<AWT Dev> [9] Review Request: JDK-7185258 [macosx] Deadlock in SunToolKit.realSync()

Mon Dec 23 11:00:08 PST 2013

Hello, Anthony.

Thank you for the review. Please see my comments inline.

> 5. Note that realSync() doesn't actually guarantee anything. It only claims to make the best effort to try to sync the queue. Sending the event itself is already good as it makes things moving in the Cocoa framework. Should we actually bother with interrupting it? Can we simply introduce some reasonable timeout (500ms?) and simply return if the dummy event hasn't been received yet?
That would be a way simpler option. In my opinion the pros of this fix are:
1. This fix should make things a bit faster in tests (we immediately interrupt if we’ve detected a bad situation and we know it will block). 
2. realSync should have as low impact on the running app as possible, but in case of doAWTRunLoop nested loops realSync could block the Appkit and EDT for this timeout completely. This could affect the running tests and may not let us catch some issues we would have seen without this blocking.
The only disadvantage is complexity. Not sure if these advantages outweigh the complexity of this fix… What do you think? 
The idea with a timeout is good and I think I should add it to the fix (or reimplement the fix if we decide it’s too complex and doesn’t worth it).

> 1. Please add some javadoc to explain the difference between the "lightweight" sync and the heavyweight one.
Sure. I’ll fix it in the next version.

> 2. src/macosx/classes/sun/lwawt/macosx/LWCToolkit.java
>> 749     static void doAWTRunLoop(long mediator, boolean processEvents) {
>> 750         notifyEnterNestedAppKitLoop();
>> 751         doAWTRunLoopImpl(mediator, processEvents, inAWT);
>> 752     }
> 
> I think we should use try/finally here.
Why? The notifyEnterNestedAppKitLoop call could never throw an exception and we cannot reverse the order of calling here, because we should notify before actually entering to nested loop.

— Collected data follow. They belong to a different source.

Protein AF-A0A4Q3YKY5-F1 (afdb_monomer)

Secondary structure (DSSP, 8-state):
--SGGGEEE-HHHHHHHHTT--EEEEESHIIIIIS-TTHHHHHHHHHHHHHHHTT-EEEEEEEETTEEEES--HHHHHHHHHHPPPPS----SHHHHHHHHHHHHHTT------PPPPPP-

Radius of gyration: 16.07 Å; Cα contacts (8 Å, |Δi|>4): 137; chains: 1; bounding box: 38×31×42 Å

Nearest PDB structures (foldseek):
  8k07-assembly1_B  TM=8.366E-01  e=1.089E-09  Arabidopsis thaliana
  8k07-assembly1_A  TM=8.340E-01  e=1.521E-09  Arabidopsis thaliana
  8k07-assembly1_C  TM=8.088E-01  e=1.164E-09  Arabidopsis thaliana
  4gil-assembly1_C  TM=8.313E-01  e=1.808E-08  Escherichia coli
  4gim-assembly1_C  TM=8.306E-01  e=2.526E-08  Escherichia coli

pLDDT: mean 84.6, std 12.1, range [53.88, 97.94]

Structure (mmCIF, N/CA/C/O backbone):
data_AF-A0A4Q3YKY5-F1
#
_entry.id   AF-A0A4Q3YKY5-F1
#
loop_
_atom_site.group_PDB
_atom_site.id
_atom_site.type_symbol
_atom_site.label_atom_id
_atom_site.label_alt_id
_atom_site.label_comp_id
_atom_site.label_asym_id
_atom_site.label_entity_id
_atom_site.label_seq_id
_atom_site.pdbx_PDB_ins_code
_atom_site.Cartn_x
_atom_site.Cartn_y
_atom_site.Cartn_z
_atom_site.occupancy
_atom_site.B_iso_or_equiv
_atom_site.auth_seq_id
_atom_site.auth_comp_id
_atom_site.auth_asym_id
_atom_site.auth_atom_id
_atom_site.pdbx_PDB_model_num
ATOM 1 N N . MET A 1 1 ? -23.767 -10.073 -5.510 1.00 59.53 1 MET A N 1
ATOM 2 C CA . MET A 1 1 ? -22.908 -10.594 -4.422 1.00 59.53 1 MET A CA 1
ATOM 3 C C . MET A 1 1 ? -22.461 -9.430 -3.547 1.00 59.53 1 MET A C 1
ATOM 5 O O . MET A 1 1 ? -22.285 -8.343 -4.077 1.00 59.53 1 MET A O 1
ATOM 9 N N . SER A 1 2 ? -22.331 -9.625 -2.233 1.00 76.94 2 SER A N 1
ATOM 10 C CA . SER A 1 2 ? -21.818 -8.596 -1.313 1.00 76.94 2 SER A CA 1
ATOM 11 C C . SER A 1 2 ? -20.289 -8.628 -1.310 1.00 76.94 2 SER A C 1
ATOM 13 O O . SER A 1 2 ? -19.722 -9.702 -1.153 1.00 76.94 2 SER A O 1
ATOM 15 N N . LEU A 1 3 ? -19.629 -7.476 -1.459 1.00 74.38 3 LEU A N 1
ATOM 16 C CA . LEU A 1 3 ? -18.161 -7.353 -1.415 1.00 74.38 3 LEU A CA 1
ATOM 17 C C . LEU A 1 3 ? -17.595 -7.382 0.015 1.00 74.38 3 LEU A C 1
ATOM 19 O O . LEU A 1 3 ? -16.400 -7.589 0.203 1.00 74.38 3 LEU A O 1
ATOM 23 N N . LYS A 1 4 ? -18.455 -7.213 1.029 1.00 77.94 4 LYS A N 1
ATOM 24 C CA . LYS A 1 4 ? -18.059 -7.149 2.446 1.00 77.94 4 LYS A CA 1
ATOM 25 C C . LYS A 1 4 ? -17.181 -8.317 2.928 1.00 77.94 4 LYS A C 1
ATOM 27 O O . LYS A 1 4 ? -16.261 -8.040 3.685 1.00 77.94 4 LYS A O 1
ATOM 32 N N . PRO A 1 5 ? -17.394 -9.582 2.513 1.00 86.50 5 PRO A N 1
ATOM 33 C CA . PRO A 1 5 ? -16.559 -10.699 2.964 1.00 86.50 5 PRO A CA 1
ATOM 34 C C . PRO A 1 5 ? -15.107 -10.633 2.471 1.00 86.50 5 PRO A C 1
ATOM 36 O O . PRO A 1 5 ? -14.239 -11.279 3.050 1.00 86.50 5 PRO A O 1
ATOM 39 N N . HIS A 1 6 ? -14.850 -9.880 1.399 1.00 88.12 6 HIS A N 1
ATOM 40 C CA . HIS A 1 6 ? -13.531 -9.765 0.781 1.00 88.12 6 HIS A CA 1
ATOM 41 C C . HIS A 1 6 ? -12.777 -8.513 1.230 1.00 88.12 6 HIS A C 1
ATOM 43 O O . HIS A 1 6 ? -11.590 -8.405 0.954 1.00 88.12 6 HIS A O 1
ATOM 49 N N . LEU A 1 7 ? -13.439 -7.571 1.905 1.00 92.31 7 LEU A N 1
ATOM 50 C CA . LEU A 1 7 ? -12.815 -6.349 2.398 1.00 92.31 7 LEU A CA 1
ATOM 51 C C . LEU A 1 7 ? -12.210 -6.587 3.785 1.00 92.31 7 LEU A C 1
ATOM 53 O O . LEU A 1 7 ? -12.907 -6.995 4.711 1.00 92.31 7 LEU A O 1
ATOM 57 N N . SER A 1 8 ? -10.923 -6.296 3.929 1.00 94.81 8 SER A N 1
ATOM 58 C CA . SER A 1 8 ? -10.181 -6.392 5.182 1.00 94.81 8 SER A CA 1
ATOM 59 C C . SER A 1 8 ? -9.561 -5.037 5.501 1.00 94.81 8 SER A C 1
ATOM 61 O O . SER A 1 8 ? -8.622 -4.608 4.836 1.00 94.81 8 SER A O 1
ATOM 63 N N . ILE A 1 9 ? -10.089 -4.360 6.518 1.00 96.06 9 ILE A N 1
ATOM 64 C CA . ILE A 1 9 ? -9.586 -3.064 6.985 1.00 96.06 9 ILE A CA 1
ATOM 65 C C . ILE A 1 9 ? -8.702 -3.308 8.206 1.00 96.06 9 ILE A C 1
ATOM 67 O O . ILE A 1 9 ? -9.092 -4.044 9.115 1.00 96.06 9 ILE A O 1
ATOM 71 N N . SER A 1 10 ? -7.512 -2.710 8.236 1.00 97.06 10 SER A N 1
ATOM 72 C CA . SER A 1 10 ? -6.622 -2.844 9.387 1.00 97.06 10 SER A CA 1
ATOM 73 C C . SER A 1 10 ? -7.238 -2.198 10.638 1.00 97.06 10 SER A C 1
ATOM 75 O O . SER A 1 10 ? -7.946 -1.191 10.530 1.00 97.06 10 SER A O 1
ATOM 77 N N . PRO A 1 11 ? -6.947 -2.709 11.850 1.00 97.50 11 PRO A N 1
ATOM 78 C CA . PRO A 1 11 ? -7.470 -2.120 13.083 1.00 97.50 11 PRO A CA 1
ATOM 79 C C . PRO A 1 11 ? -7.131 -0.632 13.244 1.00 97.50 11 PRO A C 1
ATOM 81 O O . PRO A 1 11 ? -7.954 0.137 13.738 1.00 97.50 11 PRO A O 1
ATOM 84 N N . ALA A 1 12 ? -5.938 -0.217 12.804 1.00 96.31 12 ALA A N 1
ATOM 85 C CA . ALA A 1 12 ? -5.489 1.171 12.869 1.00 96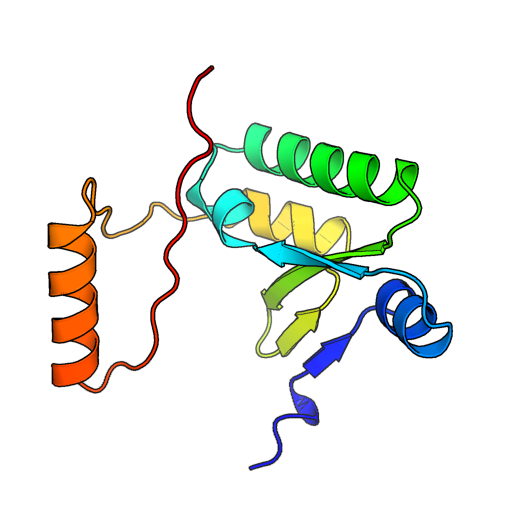.31 12 ALA A CA 1
ATOM 86 C C . ALA A 1 12 ? -6.313 2.085 11.951 1.00 96.31 12 A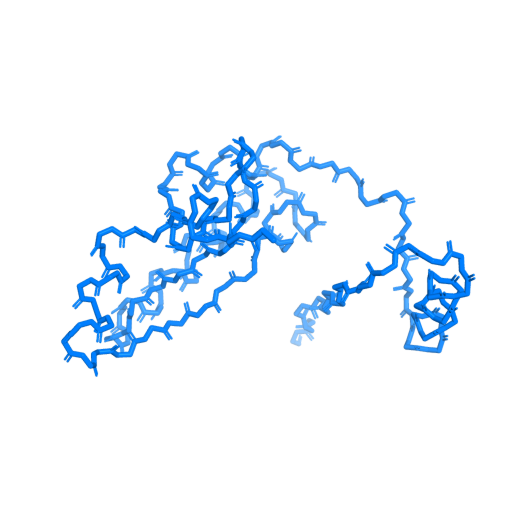LA A C 1
ATOM 88 O O . ALA A 1 12 ? -6.741 3.156 12.383 1.00 96.31 12 ALA A O 1
ATOM 89 N N . VAL A 1 13 ? -6.578 1.640 10.717 1.00 97.69 13 VAL A N 1
ATOM 90 C CA . VAL A 1 13 ? -7.401 2.383 9.758 1.00 97.69 13 VAL A CA 1
ATOM 91 C C . VAL A 1 13 ? -8.851 2.433 10.223 1.00 97.69 13 VAL A C 1
ATOM 93 O O . VAL A 1 13 ? -9.427 3.516 10.269 1.00 97.69 13 VAL A O 1
ATOM 96 N N . GLN A 1 14 ? -9.426 1.303 10.645 1.00 97.75 14 GLN A N 1
ATOM 97 C CA . GLN A 1 14 ? -10.799 1.264 11.156 1.00 97.75 14 GLN A CA 1
ATOM 98 C C . GLN A 1 14 ? -10.973 2.224 12.341 1.00 97.75 14 GLN A C 1
ATOM 100 O O . GLN A 1 14 ? -11.876 3.053 12.341 1.00 97.75 14 GLN A O 1
ATOM 105 N N . SER A 1 15 ? -10.041 2.192 13.297 1.00 97.94 15 SER A N 1
ATOM 106 C CA . SER A 1 15 ? -10.073 3.069 14.472 1.00 97.94 15 SER A CA 1
ATOM 107 C C . SER A 1 15 ? -9.904 4.550 14.118 1.00 97.94 15 SER A C 1
ATOM 109 O O . SER A 1 15 ? -10.409 5.421 14.823 1.00 97.94 15 SER A O 1
ATOM 111 N N . ALA A 1 16 ? -9.153 4.873 13.062 1.00 97.06 16 ALA A N 1
ATOM 112 C CA . ALA A 1 16 ? -9.032 6.242 12.570 1.00 97.06 16 ALA A CA 1
ATOM 113 C C . ALA A 1 16 ? -10.345 6.730 11.949 1.00 97.06 16 ALA A C 1
ATOM 115 O O . ALA A 1 16 ? -10.805 7.814 12.302 1.00 97.06 16 ALA A O 1
ATOM 116 N N . LEU A 1 17 ? -10.969 5.903 11.107 1.00 96.50 17 LEU A N 1
ATOM 117 C CA . LEU A 1 17 ? -12.254 6.200 10.476 1.00 96.50 17 LEU A CA 1
ATOM 118 C C . LEU A 1 17 ? -13.365 6.390 11.517 1.00 96.50 17 LEU A C 1
ATOM 120 O O . LEU A 1 17 ? -14.075 7.392 11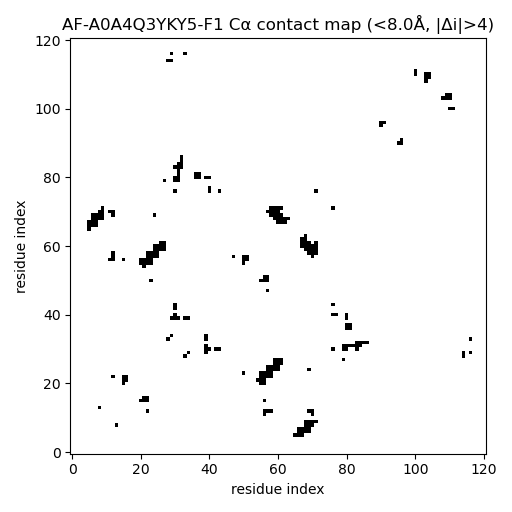.467 1.00 96.50 17 LEU A O 1
ATOM 124 N N . ASP A 1 18 ? -13.463 5.488 12.497 1.00 97.62 18 ASP A N 1
ATOM 125 C CA . ASP A 1 18 ? -14.472 5.557 13.563 1.00 97.62 18 ASP A CA 1
ATOM 126 C C . ASP A 1 18 ? -14.317 6.821 14.426 1.00 97.62 18 ASP A C 1
ATOM 128 O O . ASP A 1 18 ? -15.300 7.386 14.903 1.00 97.62 18 ASP A O 1
ATOM 132 N N . ALA A 1 19 ? -13.079 7.293 14.602 1.00 97.06 19 ALA A N 1
ATOM 133 C CA . ALA A 1 19 ? -12.756 8.505 15.352 1.00 97.06 19 ALA A CA 1
ATOM 134 C C . ALA A 1 19 ? -12.768 9.791 14.500 1.00 97.06 19 ALA A C 1
ATOM 136 O O . ALA A 1 19 ? -12.431 10.856 15.016 1.00 97.06 19 ALA A O 1
ATOM 137 N N . GLY A 1 20 ? -13.087 9.712 13.201 1.00 94.69 20 GLY A N 1
ATOM 138 C CA . GLY A 1 20 ? -13.023 10.855 12.284 1.00 94.69 20 GLY A CA 1
ATOM 139 C C . GLY A 1 20 ? -11.613 11.433 12.094 1.00 94.69 20 GLY A C 1
ATOM 140 O O . GLY A 1 20 ? -11.469 12.604 11.746 1.00 94.69 20 GLY A O 1
ATOM 141 N N . ARG A 1 21 ? -10.565 10.638 12.348 1.00 95.50 21 ARG A N 1
ATOM 142 C CA . ARG A 1 21 ? -9.166 11.024 12.118 1.00 95.50 21 ARG A CA 1
ATOM 143 C C . ARG A 1 21 ? -8.795 10.849 10.641 1.00 95.50 21 ARG A C 1
ATOM 145 O O . ARG A 1 21 ? -9.303 9.931 9.995 1.00 95.50 21 ARG A O 1
ATOM 152 N N . PRO A 1 22 ? -7.899 11.691 10.098 1.00 93.69 22 PRO A N 1
ATOM 153 C CA . PRO A 1 22 ? -7.518 11.616 8.694 1.00 93.69 22 PRO A CA 1
ATOM 154 C C . PRO A 1 22 ? -6.821 10.290 8.365 1.00 93.69 22 PRO A C 1
ATOM 156 O O . PRO A 1 22 ? -5.944 9.828 9.097 1.00 93.69 22 PRO A O 1
ATOM 159 N N . VAL A 1 23 ? -7.203 9.702 7.231 1.00 96.44 23 VAL A N 1
ATOM 160 C CA . VAL A 1 23 ? -6.598 8.497 6.651 1.00 96.44 23 VAL A CA 1
ATOM 161 C C . VAL A 1 23 ? -6.113 8.838 5.248 1.00 96.44 23 VAL A C 1
ATOM 163 O O . VAL A 1 23 ? -6.854 9.440 4.472 1.00 96.44 23 VAL A O 1
ATOM 166 N N . VAL A 1 24 ? -4.885 8.445 4.914 1.00 93.44 24 VAL A N 1
ATOM 167 C CA . VAL A 1 24 ? -4.305 8.636 3.579 1.00 93.44 24 VAL A CA 1
ATOM 168 C C . VAL A 1 24 ? -4.185 7.281 2.900 1.00 93.44 24 VAL A C 1
ATOM 170 O O . VAL A 1 24 ? -3.421 6.428 3.343 1.00 93.44 24 VAL A O 1
ATOM 173 N N . ALA A 1 25 ? -4.945 7.077 1.825 1.00 92.25 25 ALA A N 1
ATOM 174 C CA . ALA A 1 25 ? -4.841 5.874 1.009 1.00 92.25 25 ALA A CA 1
ATOM 175 C C . ALA A 1 25 ? -3.578 5.919 0.134 1.00 92.25 25 ALA A C 1
ATOM 177 O O . ALA A 1 25 ? -3.313 6.933 -0.512 1.00 92.25 25 ALA A O 1
ATOM 178 N N . LEU A 1 26 ? -2.830 4.816 0.094 1.00 91.12 26 LEU A N 1
ATOM 179 C CA . LEU A 1 26 ? -1.635 4.643 -0.737 1.00 91.12 26 LEU A CA 1
ATOM 180 C C . LEU A 1 26 ? -1.826 3.457 -1.687 1.00 91.12 26 LEU A C 1
ATOM 182 O O . LEU A 1 26 ? -2.414 2.443 -1.308 1.00 91.12 26 LEU A O 1
ATOM 186 N N . GLU A 1 27 ? -1.329 3.564 -2.918 1.00 88.12 27 GLU A N 1
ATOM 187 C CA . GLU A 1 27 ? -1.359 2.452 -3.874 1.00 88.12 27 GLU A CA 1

> 3. Why do you interrupt the waiting for the first nested loop only? Why is it not a problem for subsequent nested loops?
For the nested loops we could never already be inside the heavy native queue synchronization, because when we enter the first nestle loop we would already interrupt the nativeSyncQueue and for all the subsequent nested loops we would never enter the nativeSyncQueue with heavy loop.

> 4. What's the reason for the INTERRUPTED state in NSApplicationAWT? You don't really care if you got the event or the waiting has been interrupted - you stop waiting either way. So why do we care about the exact state? Looks like an unnecessary complication.

When the state is INTERRUPTED we return ‘false’ from the nativeSyncQueue making realSync immediately flush the EDT without making more attempt to call nativeSyncQueue as we know that this would not succeed.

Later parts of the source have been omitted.